Enquanto as escravas ressuscitavam o dormitório, o marquês se ocupou em ditar a sua lei na casa. Espantou os escravos que dormitavam à sombra das arcadas e ameaçou com açoites e masmorra os que tornassem a fazer suas necessidades pelos cantos ou jogassem perde-ganha nos quartos fechados. Não eram disposições novas. Tinham sido muito mais rigorosas quando Bernarda estava no comando e Dominga de Adviento na vigilância, e o marquês alardeava em público a sua sentença histórica.— "Na minha casa se faz o que eu obedeço." Mas desde que Bernarda sucumbiu nos atoleiros do cacau e Dominga de Adviento morreu, os escravos voltaram a se infiltrar com grande sigilo, primeiro as mulheres com suas crias para ajudar nos ofícios miúdos, depois os homens ociosos em busca da fresca dos corredores. Apavorada com o fantasma da ruína, Bernarda mandava-os arranjar comida mendigando na rua. Numa de suas crises, resolveu alforriá-los, exceto três ou quatro do serviço doméstico, mas o marquês se opôs com uma desrazão: — Se é para morrerem de fome, melhor que morram aqui e não por esses cafundós.

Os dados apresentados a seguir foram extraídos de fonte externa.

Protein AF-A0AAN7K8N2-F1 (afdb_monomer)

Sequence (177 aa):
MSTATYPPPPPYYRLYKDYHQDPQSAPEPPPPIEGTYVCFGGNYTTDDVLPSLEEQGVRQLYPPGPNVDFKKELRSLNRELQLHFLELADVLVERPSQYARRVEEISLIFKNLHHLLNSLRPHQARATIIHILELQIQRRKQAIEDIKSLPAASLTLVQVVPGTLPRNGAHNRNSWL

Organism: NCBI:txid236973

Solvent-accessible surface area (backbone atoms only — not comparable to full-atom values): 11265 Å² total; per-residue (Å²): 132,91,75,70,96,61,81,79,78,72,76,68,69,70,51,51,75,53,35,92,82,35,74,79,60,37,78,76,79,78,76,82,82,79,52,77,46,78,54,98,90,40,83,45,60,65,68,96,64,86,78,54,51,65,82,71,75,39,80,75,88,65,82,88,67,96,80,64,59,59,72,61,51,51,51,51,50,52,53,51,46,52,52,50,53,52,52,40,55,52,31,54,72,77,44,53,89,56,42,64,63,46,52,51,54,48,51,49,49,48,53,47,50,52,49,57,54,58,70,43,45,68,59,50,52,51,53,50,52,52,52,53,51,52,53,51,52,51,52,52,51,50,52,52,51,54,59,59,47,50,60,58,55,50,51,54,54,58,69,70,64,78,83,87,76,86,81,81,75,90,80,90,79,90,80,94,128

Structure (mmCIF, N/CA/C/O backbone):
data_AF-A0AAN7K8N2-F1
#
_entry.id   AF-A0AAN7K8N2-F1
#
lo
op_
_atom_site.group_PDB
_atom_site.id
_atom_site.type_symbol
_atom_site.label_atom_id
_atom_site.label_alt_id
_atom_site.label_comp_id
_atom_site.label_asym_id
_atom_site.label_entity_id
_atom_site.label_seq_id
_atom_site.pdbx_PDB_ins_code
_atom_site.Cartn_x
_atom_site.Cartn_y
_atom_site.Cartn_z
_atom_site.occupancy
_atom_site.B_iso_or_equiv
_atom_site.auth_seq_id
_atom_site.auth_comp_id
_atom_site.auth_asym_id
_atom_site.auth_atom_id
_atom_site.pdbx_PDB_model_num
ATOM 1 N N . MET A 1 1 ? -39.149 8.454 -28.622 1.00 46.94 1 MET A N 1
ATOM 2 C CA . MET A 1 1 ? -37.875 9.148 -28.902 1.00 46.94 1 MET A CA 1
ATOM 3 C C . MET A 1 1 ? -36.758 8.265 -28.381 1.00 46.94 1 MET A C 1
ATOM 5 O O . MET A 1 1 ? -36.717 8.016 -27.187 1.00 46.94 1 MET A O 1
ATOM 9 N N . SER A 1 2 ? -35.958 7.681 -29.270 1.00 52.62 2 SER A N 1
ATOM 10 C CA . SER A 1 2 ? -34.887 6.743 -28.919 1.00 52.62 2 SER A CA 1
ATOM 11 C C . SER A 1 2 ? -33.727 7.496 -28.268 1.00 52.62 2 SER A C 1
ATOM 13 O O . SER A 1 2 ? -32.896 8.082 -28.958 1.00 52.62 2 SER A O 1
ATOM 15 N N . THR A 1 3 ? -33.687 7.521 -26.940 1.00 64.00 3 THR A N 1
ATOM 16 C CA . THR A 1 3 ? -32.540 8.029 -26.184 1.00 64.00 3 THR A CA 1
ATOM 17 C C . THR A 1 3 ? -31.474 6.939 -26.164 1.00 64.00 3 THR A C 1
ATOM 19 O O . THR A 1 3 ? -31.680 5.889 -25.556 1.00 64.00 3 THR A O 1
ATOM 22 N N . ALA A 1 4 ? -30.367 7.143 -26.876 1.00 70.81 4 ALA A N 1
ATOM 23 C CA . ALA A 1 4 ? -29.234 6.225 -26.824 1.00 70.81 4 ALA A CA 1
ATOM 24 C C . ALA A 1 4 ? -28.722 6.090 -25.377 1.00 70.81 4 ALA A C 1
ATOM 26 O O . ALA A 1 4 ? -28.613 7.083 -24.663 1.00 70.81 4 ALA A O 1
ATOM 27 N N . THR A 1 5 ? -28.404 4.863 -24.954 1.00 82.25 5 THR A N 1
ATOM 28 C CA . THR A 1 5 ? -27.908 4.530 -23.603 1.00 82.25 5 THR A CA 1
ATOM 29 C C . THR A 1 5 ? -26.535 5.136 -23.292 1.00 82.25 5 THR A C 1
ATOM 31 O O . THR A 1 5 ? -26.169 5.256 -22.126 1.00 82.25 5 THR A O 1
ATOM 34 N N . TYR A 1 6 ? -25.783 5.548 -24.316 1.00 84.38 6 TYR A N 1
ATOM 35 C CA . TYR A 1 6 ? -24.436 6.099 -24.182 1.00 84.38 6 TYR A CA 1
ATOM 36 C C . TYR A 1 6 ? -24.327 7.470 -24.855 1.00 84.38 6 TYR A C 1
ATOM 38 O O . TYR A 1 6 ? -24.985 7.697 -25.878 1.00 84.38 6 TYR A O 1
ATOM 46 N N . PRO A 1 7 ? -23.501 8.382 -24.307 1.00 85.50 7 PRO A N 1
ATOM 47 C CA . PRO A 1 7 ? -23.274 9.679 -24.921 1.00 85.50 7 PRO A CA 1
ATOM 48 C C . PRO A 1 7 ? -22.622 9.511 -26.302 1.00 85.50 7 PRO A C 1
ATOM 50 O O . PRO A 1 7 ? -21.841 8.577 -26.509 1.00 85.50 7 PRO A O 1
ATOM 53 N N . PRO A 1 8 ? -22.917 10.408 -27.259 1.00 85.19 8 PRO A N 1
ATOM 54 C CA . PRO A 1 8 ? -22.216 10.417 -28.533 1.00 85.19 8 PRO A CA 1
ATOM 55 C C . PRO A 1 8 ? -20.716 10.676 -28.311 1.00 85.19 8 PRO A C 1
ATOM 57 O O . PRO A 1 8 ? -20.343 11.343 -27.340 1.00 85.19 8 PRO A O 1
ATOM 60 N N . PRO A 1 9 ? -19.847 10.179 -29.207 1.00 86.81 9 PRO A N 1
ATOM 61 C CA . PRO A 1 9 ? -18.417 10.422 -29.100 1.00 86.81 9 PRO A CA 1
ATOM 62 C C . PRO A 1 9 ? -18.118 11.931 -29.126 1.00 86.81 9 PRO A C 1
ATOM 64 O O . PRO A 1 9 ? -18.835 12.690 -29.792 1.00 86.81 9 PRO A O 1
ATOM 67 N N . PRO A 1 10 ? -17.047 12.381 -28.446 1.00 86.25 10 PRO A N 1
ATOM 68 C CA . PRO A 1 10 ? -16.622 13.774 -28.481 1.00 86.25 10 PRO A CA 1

Não se ateve a fórmulas tão fáceis quando o cachorro mordeu Sierva María. Investiu de poderes o escravo que lhe pareceu de mais autoridade e maior confiança, dando instruções cuja severidade espantou a própria Bernarda. Ao anoitecer, quando a casa estava pela primeira vez em ordem desde a morte de Dominga de Adviento, encontrou Sierva Maria no alojamento das escravas, com meia dúzia de jovens negras que dormiam nas redes entrecruzadas em diferentes níveis.
Acordou todas para dar as ordens do novo governo.
A partir de hoje, a menina vai morar na casa — disse. — E saibam aqui e em todo o reino que ela só tem uma família, e de gente branca.
A menina resistiu quando ele quis levá-la nos braços para o quarto de dormir, e foi preciso fazê-la entender que uma ordem de homens reinava no mundo já no quarto da avó, enquanto o saiote de algodão das escravas era trocado por uma camisola de dormir, dela não se arrancou uma palavra sequer. Bernarda os viu da porta: o marquês sentado na cama, pelejando com os botões da camisola que não passavam pelas casas novas, e a menina de pé diante dele, olhando-o impassível. Bernarda não se conteve.
Por que não se casam? — zombou: — Não seria mau negócio parir marquesinhas crioulas com patas de galinha para vender nos circos.